▶ [TASK DIRECTIONS] Repeat nothing but the lines below running from the one containing "ATOM 10 C CA" to the one containing "ATOM 33 N N". Keep both end lines.

▶ [RECORDS FOR THE EXERCISE]
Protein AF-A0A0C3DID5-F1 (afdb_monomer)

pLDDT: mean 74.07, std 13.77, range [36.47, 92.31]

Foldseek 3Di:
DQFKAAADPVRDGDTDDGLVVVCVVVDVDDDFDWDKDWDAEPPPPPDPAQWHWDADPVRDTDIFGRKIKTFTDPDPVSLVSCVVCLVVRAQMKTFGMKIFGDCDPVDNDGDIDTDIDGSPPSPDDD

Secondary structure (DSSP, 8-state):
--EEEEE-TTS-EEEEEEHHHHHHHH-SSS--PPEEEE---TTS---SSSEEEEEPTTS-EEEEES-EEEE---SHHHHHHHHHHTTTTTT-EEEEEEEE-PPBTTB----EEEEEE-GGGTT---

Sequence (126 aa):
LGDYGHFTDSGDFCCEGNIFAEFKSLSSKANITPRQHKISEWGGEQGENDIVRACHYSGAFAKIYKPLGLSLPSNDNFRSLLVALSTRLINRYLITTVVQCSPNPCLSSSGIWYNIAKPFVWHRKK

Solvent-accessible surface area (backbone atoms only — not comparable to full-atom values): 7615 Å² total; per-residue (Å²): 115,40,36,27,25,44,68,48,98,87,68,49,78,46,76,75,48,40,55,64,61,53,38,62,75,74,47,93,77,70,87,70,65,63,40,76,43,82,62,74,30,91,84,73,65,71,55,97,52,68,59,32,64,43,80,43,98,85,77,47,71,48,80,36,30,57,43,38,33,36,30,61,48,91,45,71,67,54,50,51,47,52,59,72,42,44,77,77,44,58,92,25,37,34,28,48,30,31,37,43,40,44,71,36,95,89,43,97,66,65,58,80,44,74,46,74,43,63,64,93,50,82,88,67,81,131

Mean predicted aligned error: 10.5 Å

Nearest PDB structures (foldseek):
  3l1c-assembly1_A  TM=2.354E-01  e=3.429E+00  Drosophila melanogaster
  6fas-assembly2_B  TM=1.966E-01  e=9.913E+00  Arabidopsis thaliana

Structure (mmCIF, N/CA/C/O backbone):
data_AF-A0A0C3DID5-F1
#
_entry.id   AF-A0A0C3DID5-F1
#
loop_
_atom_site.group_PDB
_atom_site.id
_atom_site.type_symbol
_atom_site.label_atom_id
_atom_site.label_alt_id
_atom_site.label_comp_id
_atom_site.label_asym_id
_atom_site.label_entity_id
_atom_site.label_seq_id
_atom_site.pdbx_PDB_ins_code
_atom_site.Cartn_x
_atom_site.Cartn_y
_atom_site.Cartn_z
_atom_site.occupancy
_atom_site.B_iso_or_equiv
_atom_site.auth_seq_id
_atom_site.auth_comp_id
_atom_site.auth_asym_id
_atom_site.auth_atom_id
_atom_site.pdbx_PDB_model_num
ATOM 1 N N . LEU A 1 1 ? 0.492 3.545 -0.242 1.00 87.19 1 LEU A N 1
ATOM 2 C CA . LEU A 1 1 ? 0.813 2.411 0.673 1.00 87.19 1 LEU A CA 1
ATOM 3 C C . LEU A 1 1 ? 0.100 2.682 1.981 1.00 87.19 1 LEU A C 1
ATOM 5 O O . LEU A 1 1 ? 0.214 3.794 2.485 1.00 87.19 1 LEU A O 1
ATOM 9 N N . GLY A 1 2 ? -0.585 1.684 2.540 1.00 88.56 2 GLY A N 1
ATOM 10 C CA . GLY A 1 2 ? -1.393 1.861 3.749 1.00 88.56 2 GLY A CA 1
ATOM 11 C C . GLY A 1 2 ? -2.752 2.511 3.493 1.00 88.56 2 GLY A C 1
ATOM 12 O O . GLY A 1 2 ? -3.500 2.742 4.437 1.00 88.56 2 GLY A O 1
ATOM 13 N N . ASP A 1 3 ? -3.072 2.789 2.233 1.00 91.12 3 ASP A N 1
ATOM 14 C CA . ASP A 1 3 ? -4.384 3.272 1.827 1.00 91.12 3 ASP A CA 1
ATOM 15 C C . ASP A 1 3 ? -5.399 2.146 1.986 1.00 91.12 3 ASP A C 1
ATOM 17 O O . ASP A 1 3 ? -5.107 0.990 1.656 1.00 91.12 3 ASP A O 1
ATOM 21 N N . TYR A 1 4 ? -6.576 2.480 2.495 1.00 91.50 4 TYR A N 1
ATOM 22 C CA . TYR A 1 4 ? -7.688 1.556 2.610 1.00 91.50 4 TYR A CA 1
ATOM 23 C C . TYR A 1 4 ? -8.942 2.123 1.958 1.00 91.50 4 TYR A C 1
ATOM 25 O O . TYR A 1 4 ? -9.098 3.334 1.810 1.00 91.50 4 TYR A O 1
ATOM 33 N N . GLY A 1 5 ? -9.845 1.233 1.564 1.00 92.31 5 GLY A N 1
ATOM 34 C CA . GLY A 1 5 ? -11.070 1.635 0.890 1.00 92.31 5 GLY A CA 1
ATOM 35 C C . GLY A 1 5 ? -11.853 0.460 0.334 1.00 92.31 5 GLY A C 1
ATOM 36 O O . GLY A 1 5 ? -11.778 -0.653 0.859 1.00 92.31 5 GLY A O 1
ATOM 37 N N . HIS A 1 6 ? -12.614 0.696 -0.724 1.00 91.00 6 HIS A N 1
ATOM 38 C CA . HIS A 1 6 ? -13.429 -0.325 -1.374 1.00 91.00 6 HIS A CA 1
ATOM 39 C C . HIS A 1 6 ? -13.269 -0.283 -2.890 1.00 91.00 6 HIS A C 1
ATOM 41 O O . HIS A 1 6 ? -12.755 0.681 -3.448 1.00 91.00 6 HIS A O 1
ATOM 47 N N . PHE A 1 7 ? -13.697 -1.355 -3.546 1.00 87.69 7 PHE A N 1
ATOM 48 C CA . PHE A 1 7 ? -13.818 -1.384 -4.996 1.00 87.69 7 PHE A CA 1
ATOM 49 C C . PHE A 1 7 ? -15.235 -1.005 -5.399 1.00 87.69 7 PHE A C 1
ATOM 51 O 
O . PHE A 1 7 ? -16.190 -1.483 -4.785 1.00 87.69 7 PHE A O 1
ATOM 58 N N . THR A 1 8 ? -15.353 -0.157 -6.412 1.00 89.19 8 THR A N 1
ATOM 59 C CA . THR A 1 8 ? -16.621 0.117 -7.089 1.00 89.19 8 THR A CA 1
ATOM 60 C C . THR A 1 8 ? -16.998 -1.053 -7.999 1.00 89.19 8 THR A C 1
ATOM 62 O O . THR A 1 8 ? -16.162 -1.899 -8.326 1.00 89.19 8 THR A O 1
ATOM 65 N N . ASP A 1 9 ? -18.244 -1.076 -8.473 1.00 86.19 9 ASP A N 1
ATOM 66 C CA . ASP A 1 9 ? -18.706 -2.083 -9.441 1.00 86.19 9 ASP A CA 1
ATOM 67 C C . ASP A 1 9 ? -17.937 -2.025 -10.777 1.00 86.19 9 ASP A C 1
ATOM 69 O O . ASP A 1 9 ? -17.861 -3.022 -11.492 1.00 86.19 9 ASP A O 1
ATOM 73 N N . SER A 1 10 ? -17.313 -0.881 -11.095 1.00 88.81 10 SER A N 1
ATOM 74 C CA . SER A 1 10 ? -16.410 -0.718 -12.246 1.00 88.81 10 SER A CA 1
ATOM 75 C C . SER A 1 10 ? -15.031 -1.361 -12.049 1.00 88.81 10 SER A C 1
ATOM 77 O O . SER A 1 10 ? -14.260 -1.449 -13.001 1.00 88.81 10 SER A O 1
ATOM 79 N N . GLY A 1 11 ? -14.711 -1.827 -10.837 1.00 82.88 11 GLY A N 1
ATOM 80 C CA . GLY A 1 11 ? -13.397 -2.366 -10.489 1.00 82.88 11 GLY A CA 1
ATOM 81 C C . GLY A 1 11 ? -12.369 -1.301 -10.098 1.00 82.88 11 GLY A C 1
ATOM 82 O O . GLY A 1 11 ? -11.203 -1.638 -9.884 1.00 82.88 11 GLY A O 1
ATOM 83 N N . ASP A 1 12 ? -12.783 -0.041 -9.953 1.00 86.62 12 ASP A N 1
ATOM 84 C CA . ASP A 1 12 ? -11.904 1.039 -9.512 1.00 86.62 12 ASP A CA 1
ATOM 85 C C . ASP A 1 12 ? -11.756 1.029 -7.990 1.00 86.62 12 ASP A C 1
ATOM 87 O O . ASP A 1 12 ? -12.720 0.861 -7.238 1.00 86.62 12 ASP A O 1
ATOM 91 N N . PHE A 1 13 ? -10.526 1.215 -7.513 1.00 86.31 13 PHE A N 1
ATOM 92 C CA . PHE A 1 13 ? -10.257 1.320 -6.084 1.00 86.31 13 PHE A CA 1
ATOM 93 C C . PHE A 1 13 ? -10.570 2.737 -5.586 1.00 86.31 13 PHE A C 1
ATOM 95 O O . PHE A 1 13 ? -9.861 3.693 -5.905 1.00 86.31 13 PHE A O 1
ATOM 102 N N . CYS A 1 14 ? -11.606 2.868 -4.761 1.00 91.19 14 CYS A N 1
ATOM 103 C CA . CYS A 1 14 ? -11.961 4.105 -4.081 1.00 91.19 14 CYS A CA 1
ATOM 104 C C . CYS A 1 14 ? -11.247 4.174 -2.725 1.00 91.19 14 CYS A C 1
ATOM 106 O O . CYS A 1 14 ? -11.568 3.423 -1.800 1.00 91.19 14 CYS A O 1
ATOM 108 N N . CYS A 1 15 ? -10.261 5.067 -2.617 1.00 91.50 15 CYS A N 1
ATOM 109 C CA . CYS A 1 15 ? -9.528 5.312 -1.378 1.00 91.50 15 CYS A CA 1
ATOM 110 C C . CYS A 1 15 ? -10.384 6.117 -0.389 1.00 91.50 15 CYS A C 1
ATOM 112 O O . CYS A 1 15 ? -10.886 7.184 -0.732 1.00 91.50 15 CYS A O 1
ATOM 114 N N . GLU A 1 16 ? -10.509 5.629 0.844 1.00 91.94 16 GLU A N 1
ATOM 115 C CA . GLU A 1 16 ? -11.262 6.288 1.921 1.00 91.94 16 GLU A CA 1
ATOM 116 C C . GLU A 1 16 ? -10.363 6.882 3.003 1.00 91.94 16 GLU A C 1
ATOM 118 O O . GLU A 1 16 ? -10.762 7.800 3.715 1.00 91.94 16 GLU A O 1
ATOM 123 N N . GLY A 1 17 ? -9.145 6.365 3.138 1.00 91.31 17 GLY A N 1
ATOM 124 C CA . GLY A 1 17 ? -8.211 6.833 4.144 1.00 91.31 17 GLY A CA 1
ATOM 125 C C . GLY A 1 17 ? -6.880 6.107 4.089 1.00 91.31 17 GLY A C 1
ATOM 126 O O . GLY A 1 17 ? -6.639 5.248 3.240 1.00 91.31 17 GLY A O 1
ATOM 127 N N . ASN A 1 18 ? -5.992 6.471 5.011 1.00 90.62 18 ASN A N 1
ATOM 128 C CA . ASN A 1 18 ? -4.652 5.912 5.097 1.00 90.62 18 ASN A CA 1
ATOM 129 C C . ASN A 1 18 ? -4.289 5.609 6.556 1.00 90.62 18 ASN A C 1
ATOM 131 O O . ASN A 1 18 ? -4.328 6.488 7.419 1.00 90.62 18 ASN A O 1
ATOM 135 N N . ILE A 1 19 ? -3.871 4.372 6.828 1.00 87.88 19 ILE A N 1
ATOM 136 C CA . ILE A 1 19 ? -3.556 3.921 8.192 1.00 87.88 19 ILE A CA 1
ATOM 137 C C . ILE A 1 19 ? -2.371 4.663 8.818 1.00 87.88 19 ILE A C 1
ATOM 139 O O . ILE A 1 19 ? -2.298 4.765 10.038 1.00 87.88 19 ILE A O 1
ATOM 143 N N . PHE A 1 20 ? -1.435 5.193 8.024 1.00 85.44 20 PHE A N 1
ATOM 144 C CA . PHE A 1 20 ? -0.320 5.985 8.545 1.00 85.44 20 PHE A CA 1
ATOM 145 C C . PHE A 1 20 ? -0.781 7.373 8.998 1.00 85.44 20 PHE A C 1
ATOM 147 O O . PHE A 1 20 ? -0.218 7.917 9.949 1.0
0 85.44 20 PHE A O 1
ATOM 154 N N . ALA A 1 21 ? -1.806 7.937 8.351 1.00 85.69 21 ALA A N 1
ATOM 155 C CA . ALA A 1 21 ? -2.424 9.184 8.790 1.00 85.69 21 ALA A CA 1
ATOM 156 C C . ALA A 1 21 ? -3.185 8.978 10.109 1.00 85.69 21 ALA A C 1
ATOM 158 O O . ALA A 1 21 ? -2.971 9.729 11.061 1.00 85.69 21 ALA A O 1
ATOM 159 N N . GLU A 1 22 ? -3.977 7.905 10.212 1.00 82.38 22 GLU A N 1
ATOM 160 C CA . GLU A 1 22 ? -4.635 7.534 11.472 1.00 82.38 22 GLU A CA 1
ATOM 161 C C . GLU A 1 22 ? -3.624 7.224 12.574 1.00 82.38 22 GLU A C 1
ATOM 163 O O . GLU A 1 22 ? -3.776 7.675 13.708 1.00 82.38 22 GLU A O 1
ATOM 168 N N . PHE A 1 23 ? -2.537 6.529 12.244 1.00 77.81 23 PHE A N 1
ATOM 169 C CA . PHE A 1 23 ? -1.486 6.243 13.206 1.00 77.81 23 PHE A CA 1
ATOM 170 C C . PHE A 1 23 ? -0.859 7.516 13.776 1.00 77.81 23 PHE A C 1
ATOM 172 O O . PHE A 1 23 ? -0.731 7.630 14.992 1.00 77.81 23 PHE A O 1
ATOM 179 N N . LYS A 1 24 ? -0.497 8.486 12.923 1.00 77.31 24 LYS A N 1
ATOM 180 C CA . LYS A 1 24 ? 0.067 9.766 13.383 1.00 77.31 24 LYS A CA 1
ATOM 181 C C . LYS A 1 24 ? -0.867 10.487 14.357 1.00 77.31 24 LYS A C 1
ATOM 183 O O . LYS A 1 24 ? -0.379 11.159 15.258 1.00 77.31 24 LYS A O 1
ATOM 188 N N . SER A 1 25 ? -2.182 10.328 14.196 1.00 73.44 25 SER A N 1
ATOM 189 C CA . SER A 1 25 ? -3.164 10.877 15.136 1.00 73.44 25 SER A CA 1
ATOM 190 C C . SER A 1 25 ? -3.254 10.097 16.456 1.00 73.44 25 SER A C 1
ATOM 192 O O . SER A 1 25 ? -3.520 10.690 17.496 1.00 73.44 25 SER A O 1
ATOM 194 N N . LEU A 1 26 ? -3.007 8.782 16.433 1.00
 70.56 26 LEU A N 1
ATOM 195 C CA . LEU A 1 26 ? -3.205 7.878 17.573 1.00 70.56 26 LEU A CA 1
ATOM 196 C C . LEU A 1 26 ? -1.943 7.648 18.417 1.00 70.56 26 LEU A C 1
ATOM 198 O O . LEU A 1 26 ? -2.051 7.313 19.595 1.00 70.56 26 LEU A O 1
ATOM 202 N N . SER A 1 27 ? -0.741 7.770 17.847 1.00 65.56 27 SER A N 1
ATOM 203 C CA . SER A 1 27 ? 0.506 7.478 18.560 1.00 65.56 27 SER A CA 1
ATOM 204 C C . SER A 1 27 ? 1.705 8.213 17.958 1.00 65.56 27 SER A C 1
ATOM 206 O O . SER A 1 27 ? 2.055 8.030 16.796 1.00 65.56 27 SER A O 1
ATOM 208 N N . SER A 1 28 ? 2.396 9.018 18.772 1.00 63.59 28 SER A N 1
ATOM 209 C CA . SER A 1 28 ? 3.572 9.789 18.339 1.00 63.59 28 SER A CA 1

▶ [RESPONSE FOR THIS EXERCISE]
ATOM 10 C CA . GLY A 1 2 ? -1.393 1.861 3.749 1.00 88.56 2 GLY A CA 1
ATOM 11 C C . GLY A 1 2 ? -2.752 2.511 3.493 1.00 88.56 2 GLY A C 1
ATOM 12 O O . GLY A 1 2 ? -3.500 2.742 4.437 1.00 88.56 2 GLY A O 1
ATOM 13 N N . ASP A 1 3 ? -3.072 2.789 2.233 1.00 91.12 3 ASP A N 1
ATOM 14 C CA . ASP A 1 3 ? -4.384 3.272 1.827 1.00 91.12 3 ASP A CA 1
ATOM 15 C C . ASP A 1 3 ? -5.399 2.146 1.986 1.00 91.12 3 ASP A C 1
ATOM 17 O O . ASP A 1 3 ? -5.107 0.990 1.656 1.00 91.12 3 ASP A O 1
ATOM 21 N N . TYR A 1 4 ? -6.576 2.480 2.495 1.00 91.50 4 TYR A N 1
ATOM 22 C CA . TYR A 1 4 ? -7.688 1.556 2.610 1.00 91.50 4 TYR A CA 1
ATOM 23 C C . TYR A 1 4 ? -8.942 2.123 1.958 1.00 91.50 4 TYR A C 1
ATOM 25 O O . TYR A 1 4 ? -9.098 3.334 1.810 1.00 91.50 4 TYR A O 1
ATOM 33 N N . GLY A 1 5 ? -9.845 1.233 1.564 1.00 92.31 5 GLY A N 1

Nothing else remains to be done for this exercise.